==== Data for analysis ====

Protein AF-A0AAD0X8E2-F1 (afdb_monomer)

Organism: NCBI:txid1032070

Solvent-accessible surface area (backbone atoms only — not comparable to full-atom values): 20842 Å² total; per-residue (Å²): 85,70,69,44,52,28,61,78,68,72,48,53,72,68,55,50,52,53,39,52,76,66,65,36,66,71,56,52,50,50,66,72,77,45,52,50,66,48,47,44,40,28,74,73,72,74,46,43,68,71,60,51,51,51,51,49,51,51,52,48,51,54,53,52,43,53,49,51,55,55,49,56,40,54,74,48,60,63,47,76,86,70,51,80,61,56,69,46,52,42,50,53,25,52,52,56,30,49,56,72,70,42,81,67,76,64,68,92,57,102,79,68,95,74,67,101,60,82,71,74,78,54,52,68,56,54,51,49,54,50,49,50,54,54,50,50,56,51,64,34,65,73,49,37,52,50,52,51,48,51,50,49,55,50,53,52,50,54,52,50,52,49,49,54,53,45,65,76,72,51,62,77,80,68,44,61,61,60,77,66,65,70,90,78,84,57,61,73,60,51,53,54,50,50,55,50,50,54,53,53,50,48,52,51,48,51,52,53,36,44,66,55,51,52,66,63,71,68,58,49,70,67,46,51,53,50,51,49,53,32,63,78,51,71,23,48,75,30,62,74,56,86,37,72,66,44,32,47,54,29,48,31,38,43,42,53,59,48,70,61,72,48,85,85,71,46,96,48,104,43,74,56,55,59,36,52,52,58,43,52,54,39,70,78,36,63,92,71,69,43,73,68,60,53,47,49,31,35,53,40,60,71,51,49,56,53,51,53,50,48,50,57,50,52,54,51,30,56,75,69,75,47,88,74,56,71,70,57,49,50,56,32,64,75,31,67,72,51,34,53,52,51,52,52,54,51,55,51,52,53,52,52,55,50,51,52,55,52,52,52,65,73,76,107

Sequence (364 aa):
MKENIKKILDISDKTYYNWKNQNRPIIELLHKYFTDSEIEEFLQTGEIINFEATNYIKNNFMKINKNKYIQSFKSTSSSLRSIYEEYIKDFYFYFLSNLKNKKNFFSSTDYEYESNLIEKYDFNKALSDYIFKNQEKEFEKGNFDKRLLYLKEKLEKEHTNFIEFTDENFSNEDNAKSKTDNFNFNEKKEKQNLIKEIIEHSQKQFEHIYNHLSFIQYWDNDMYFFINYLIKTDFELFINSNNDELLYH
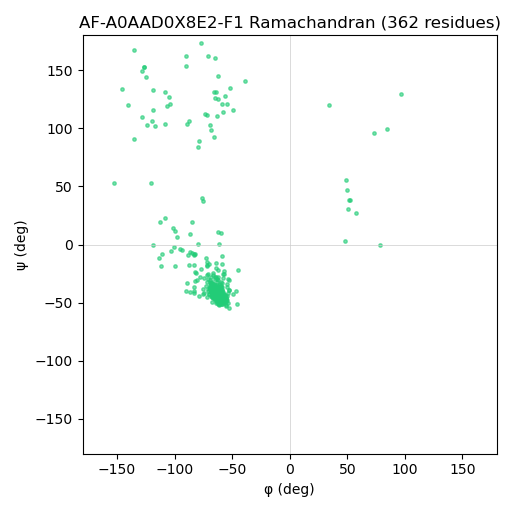AIGFLVYSNNNFKEEDILYDNKVSVVNEIYGYFSENKNEINKELIKEISLEFEKLDEFKNYKRISEYLKKINKELSKEEIYKIILEPKKLEKINKEIEEFERNKFGEKILENLIS

Radius of gyration: 31.62 Å; Cα contacts (8 Å, |Δi|>4): 230; chains: 1; bounding box: 94×58×85 Å

Foldseek 3Di:
DLVLLCVVVVHDPVVLVVCVVVVPVVNVCCVPPDDPVQSVCCVVPVDRVVVVVVVVVVVVLLVVLVVVVLVLQVVLPDFPVPDPPQLLVVLVLQVLLVCLVDPPCDDPDPDDPPDPDRPQDDPLVSLVVSLVVVLVVCVPPVNVVVVLVVVLVVVVVVLVVVLVVCVVPDDDPVNVVSVPDDDDDPSVVVSVVVNVVSVVVSVVSSVVSCSRPVCSVVDDVSNSVSSVVCSVVLNPCLLPVPDLSSVLVSLSNLLSNLPQDDCVNPPDNHSVVLSVLLSVVCVVVVVPRDSVVSNVCSNPVVVVVVVVLLVLLVVVCVVVVHDDDSVVSSVQVVDVVSSVVSVVVSVVVVVVVVVVVVVVVVVD

Secondary structure (DSSP, 8-state):
-HHHHHHHHT--HHHHHHHHHTT-HHHHHHHHH--HHHHHHHHHHSS-HHHHHHHHHHHHHHHHHHHHHHHHHHHTSS-GGG-S-HHHHHHHHHHHHHHHH-TTS--SSTT--S-SS-----HHHHHHHHHHHHHHHHHSHHHHHHHHHHHHHHHHHHHHHHHHHHHHHS-TTTHHHHTT------HHHHHHHHHHHHHHHHHHHHHHHHHHHGGGGG--HHHHHHHHHHHHTTTHHHHTTT-HHHHHHHHHHHHHHS----TTT-SSS-HHHHHHHHHHHHHH-GGG--HHHHHHHHH-THHHHHHHHHHHHHHHHHHTT----HHHHHHHHTSHHHHHHHHHHHHHHHHHHHHHHHHHHHH-

Structure (mmCIF, N/CA/C/O backbone):
data_AF-A0AAD0X8E2-F1
#
_entry.id   AF-A0AAD0X8E2-F1
#
loop_
_atom_site.group_PDB
_atom_site.id
_atom_site.type_symbol
_atom_site.label_atom_id
_atom_site.label_alt_id
_atom_site.label_comp_id
_atom_site.label_asym_id
_atom_site.label_entity_id
_atom_site.label_seq_id
_atom_site.pdbx_PDB_ins_code
_atom_site.Cartn_x
_atom_site.Cartn_y
_atom_site.Cartn_z
_atom_site.occupancy
_atom_site.B_iso_or_equiv
_atom_site.auth_seq_id
_atom_site.auth_comp_id
_atom_site.auth_asym_id
_atom_site.auth_atom_id
_atom_site.pdbx_PDB_model_num
ATOM 1 N N . MET A 1 1 ? -33.996 -1.695 36.736 1.00 85.38 1 MET A N 1
ATOM 2 C CA . MET A 1 1 ? -33.671 -0.908 35.525 1.00 85.38 1 MET A CA 1
ATOM 3 C C . MET A 1 1 ? -34.125 0.528 35.635 1.00 85.38 1 MET A C 1
ATOM 5 O O . MET A 1 1 ? -33.318 1.431 35.483 1.00 85.38 1 MET A O 1
ATOM 9 N N . LYS A 1 2 ? -35.402 0.767 35.961 1.00 92.69 2 LYS A N 1
ATOM 10 C CA . LYS A 1 2 ? -35.935 2.110 36.241 1.00 92.69 2 LYS A CA 1
ATOM 11 C C . LYS A 1 2 ? -35.051 2.947 37.177 1.00 92.69 2 LYS A C 1
ATOM 13 O O . LYS A 1 2 ? -34.734 4.076 36.828 1.00 92.69 2 LYS A O 1
ATOM 18 N N . GLU A 1 3 ? -34.663 2.414 38.337 1.00 93.94 3 GLU A N 1
ATOM 19 C CA . GLU A 1 3 ? -33.876 3.182 39.314 1.00 93.94 3 GLU A CA 1
ATOM 20 C C . GLU A 1 3 ? -32.482 3.544 38.799 1.00 93.94 3 GLU A C 1
ATOM 22 O O . GLU A 1 3 ? -32.038 4.672 38.985 1.00 93.94 3 GLU A O 1
ATOM 27 N N . ASN A 1 4 ? -31.828 2.640 38.074 1.00 95.31 4 ASN A N 1
ATOM 28 C CA . ASN A 1 4 ? -30.519 2.906 37.487 1.00 95.31 4 ASN A CA 1
ATOM 29 C C . ASN A 1 4 ? -30.617 3.901 36.314 1.00 95.31 4 ASN A C 1
ATOM 31 O O . ASN A 1 4 ? -29.830 4.838 36.240 1.00 95.31 4 ASN A O 1
ATOM 35 N N . ILE A 1 5 ? -31.660 3.819 35.478 1.00 94.44 5 ILE A N 1
ATOM 36 C CA . ILE A 1 5 ? -31.934 4.828 34.434 1.00 94.44 5 ILE A CA 1
ATOM 37 C C . ILE A 1 5 ? -32.225 6.209 35.041 1.00 94.44 5 ILE A C 1
ATOM 39 O O . ILE A 1 5 ? -31.816 7.233 34.501 1.00 94.44 5 ILE A O 1
ATOM 43 N N . LYS A 1 6 ? -32.936 6.273 36.168 1.00 95.56 6 LYS A N 1
ATOM 44 C CA . LYS A 1 6 ? -33.171 7.550 36.851 1.00 95.56 6 LYS A CA 1
ATOM 45 C C . LYS A 1 6 ? -31.876 8.179 37.343 1.00 95.56 6 LYS A C 1
ATOM 47 O O . LYS A 1 6 ? -31.720 9.384 37.200 1.00 95.56 6 LYS A O 1
ATOM 52 N N . LYS A 1 7 ? -30.975 7.368 37.903 1.00 94.88 7 LYS A N 1
ATOM 53 C CA . LYS A 1 7 ? -29.659 7.820 38.368 1.00 94.88 7 LYS A CA 1
ATOM 54 C C . LYS A 1 7 ? -28.787 8.296 37.207 1.00 94.88 7 LYS A C 1
ATOM 56 O O . LYS A 1 7 ? -28.197 9.359 37.316 1.00 94.88 7 LYS A O 1
ATOM 61 N N . ILE A 1 8 ? -28.748 7.558 36.092 1.00 94.44 8 ILE A N 1
ATOM 62 C CA . ILE A 1 8 ? -27.891 7.915 34.948 1.00 94.44 8 ILE A CA 1
ATOM 63 C C . ILE A 1 8 ? -28.361 9.187 34.229 1.00 94.44 8 ILE A C 1
ATOM 65 O O . ILE A 1 8 ? -27.545 9.935 33.705 1.00 94.44 8 ILE A O 1
ATOM 69 N N . LEU A 1 9 ? -29.674 9.443 34.210 1.00 94.00 9 LEU A N 1
ATOM 70 C CA . LEU A 1 9 ? -30.264 10.628 33.578 1.00 94.00 9 LEU A CA 1
ATOM 71 C C . LEU A 1 9 ? -30.508 11.784 34.559 1.00 94.00 9 LEU A C 1
ATOM 73 O O . LEU A 1 9 ? -30.970 12.836 34.126 1.00 94.00 9 LEU A O 1
ATOM 77 N N . ASP A 1 10 ? -30.252 11.574 35.852 1.00 94.62 10 ASP A N 1
ATOM 78 C CA . ASP A 1 10 ? -30.587 12.486 36.952 1.00 94.62 10 ASP A CA 1
ATOM 79 C C . ASP A 1 10 ? -32.048 12.986 36.907 1.00 94.62 10 ASP A C 1
ATOM 81 O O . ASP A 1 10 ? -32.352 14.178 36.837 1.00 94.62 10 ASP A O 1
ATOM 85 N N . ILE A 1 11 ? -33.000 12.042 36.887 1.00 96.19 11 ILE A N 1
ATOM 86 C CA . ILE A 1 11 ? -34.436 12.342 36.771 1.00 96.19 11 ILE A CA 1
ATOM 87 C C . ILE A 1 11 ? -35.296 11.714 37.872 1.00 96.19 11 ILE A C 1
ATOM 89 O O . ILE A 1 11 ? -35.030 10.634 38.401 1.00 96.19 11 ILE A O 1
ATOM 93 N N . SER A 1 12 ? -36.423 12.371 38.161 1.00 95.69 12 SER A N 1
ATOM 94 C CA . SER A 1 12 ? -37.443 11.859 39.082 1.00 95.69 12 SER A CA 1
ATOM 95 C C . SER A 1 12 ? -38.226 10.668 38.508 1.00 95.69 12 SER A C 1
ATOM 97 O O . SER A 1 12 ? -38.310 10.476 37.293 1.00 95.69 12 SER A O 1
ATOM 99 N N . ASP A 1 13 ? -38.907 9.917 39.381 1.00 94.25 13 ASP A N 1
ATOM 100 C CA . ASP A 1 13 ? -39.837 8.849 38.980 1.00 94.25 13 ASP A CA 1
ATOM 101 C C . ASP A 1 13 ? -40.909 9.332 38.011 1.00 94.25 13 ASP A C 1
ATOM 103 O O . ASP A 1 13 ? -41.197 8.690 37.001 1.00 94.25 13 ASP A O 1
ATOM 107 N N . LYS A 1 14 ? -41.482 10.498 38.312 1.00 95.31 14 LYS A N 1
ATOM 108 C CA . LYS A 1 14 ? -42.532 11.104 37.498 1.00 95.31 14 LYS A CA 1
ATOM 109 C C . LYS A 1 14 ? -42.013 11.424 36.099 1.00 95.31 14 LYS A C 1
ATOM 111 O O . LYS A 1 14 ? -42.693 11.149 35.114 1.00 95.31 14 LYS A O 1
ATOM 116 N N . THR A 1 15 ? -40.796 11.960 36.012 1.00 95.50 15 THR A N 1
ATOM 117 C CA . THR A 1 15 ? -40.138 12.254 34.736 1.00 95.50 15 THR A CA 1
ATOM 118 C C . THR A 1 15 ? -39.873 10.973 33.950 1.00 95.50 15 THR A C 1
ATOM 120 O O . THR A 1 15 ? -40.217 10.921 32.772 1.00 95.50 15 THR A O 1
ATOM 123 N N . TYR A 1 16 ? -39.359 9.921 34.597 1.00 96.50 16 TYR A N 1
ATOM 124 C CA . TYR A 1 16 ? -39.133 8.625 33.954 1.00 96.50 16 TYR A CA 1
ATOM 125 C C . TYR A 1 16 ? -40.420 8.051 33.346 1.00 96.50 16 TYR A C 1
ATOM 127 O O . TYR A 1 16 ? -40.430 7.695 32.169 1.00 96.50 16 TYR A O 1
ATOM 135 N N . TYR A 1 17 ? -41.520 7.993 34.107 1.00 95.75 17 TYR A N 1
ATOM 136 C CA . TYR A 1 17 ? -42.788 7.461 33.595 1.00 95.75 17 TYR A CA 1
ATOM 137 C C . TYR A 1 17 ? -43.373 8.325 32.480 1.00 95.75 17 TYR A C 1
ATOM 139 O O . TYR A 1 17 ? -43.839 7.785 31.481 1.00 95.75 17 TYR A O 1
ATOM 147 N N . ASN A 1 18 ? -43.296 9.653 32.599 1.00 95.94 18 ASN A N 1
ATOM 148 C CA . ASN A 1 18 ? -43.724 10.550 31.528 1.00 95.94 18 ASN A CA 1
ATOM 149 C C . ASN A 1 18 ? -42.919 10.313 30.247 1.00 95.94 18 ASN A C 1
ATOM 151 O O . ASN A 1 18 ? -43.501 10.209 29.173 1.00 95.94 18 ASN A O 1
ATOM 155 N N . TRP A 1 19 ? -41.593 10.200 30.347 1.00 96.56 19 TRP A N 1
ATOM 156 C CA . TRP A 1 19 ? -40.728 9.978 29.188 1.00 96.56 19 TRP A CA 1
ATOM 157 C C . TRP A 1 19 ? -40.913 8.592 28.581 1.00 96.56 19 TRP A C 1
ATOM 159 O O . TRP A 1 19 ? -40.909 8.459 27.359 1.00 96.56 19 TRP A O 1
ATOM 169 N N . LYS A 1 20 ? -41.130 7.579 29.422 1.00 94.19 20 LYS A N 1
ATOM 170 C CA . LYS A 1 20 ? -41.466 6.227 28.983 1.00 94.19 20 LYS A CA 1
ATOM 171 C C . LYS A 1 20 ? -42.802 6.202 28.236 1.00 94.19 20 LYS A C 1
ATOM 173 O O . LYS A 1 20 ? -42.860 5.653 27.148 1.00 94.19 20 LYS A O 1
ATOM 178 N N . ASN A 1 21 ? -43.842 6.848 28.766 1.00 95.00 21 ASN A N 1
ATOM 179 C CA . ASN A 1 21 ? -45.165 6.913 28.129 1.00 95.00 21 ASN A CA 1
ATOM 180 C C . ASN A 1 21 ? -45.165 7.748 26.839 1.00 95.00 21 ASN A C 1
ATOM 182 O O . ASN A 1 21 ? -45.975 7.515 25.950 1.00 95.00 21 ASN A O 1
ATOM 186 N N . GLN A 1 22 ? -44.258 8.721 26.739 1.00 95.19 22 GLN A N 1
ATOM 187 C CA . GLN A 1 22 ? -44.016 9.501 25.524 1.00 95.19 22 GLN A CA 1
ATOM 188 C C . GLN A 1 22 ? -43.137 8.766 24.499 1.00 95.19 22 GLN A C 1
ATOM 190 O O . GLN A 1 22 ? -42.832 9.357 23.467 1.00 95.19 22 GLN A O 1
ATOM 195 N N . ASN A 1 23 ? -42.693 7.532 24.776 1.00 92.31 23 ASN A N 1
ATOM 196 C CA . ASN A 1 23 ? -41.741 6.782 23.950 1.00 92.31 23 ASN A CA 1
ATOM 197 C C . ASN A 1 23 ? -40.501 7.610 23.588 1.00 92.31 23 ASN A C 1
ATOM 199 O O . ASN A 1 23 ? -40.092 7.689 22.430 1.00 92.31 23 ASN A O 1
ATOM 203 N N . ARG A 1 24 ? -39.909 8.295 24.575 1.00 93.38 24 ARG A N 1
ATOM 204 C CA . ARG A 1 24 ? -38.705 9.082 24.305 1.00 93.38 24 ARG A CA 1
ATOM 205 C C . ARG A 1 24 ? -37.554 8.160 23.885 1.00 93.38 24 ARG A C 1
ATOM 207 O O . ARG A 1 24 ? -37.251 7.231 24.640 1.00 93.38 24 ARG A O 1
ATOM 214 N N . PRO A 1 25 ? -36.843 8.467 22.780 1.00 96.00 25 PRO A N 1
ATOM 215 C CA . PRO A 1 25 ? -35.802 7.593 22.237 1.00 96.00 25 PRO A CA 1
ATOM 216 C C . PRO A 1 25 ? -34.718 7.205 23.242 1.00 96.00 25 PRO A C 1
ATOM 218 O O . PRO A 1 25 ? -34.230 6.085 23.212 1.00 96.00 25 PRO A O 1
ATOM 221 N N . ILE A 1 26 ? -34.368 8.098 24.173 1.00 94.31 26 ILE A N 1
ATOM 222 C CA . ILE A 1 26 ? -33.344 7.816 25.187 1.00 94.31 26 ILE A CA 1
ATOM 223 C C . ILE A 1 26 ? -33.760 6.707 26.165 1.00 94.31 26 ILE A C 1
ATOM 225 O O . ILE A 1 26 ? -32.934 5.889 26.554 1.00 94.31 26 ILE A O 1
ATOM 229 N N . ILE A 1 27 ? -35.043 6.644 26.540 1.00 94.62 27 ILE A N 1
ATOM 230 C CA . ILE A 1 27 ? -35.550 5.591 27.428 1.00 94.62 27 ILE A CA 1
ATOM 231 C C . ILE A 1 27 ? -35.560 4.261 26.677 1.00 94.62 27 ILE A C 1
ATOM 233 O O . ILE A 1 27 ? -35.142 3.246 27.226 1.00 94.62 27 ILE A O 1
ATOM 237 N N . GLU A 1 28 ? -36.000 4.273 25.420 1.00 93.38 28 GLU A N 1
ATOM 238 C CA . GLU A 1 28 ? -36.018 3.081 24.573 1.00 93.38 28 GLU A CA 1
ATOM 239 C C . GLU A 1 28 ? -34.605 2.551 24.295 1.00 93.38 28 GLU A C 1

====

• Task to complete:
Give an exact copy of the lines above, from the top of the records to the line that contains "Organism: NCBI:txid1032070", taking in both ends.

• Task output:
Protein AF-A0AAD0X8E2-F1 (afdb_monomer)

Organism: NCBI:txid1032070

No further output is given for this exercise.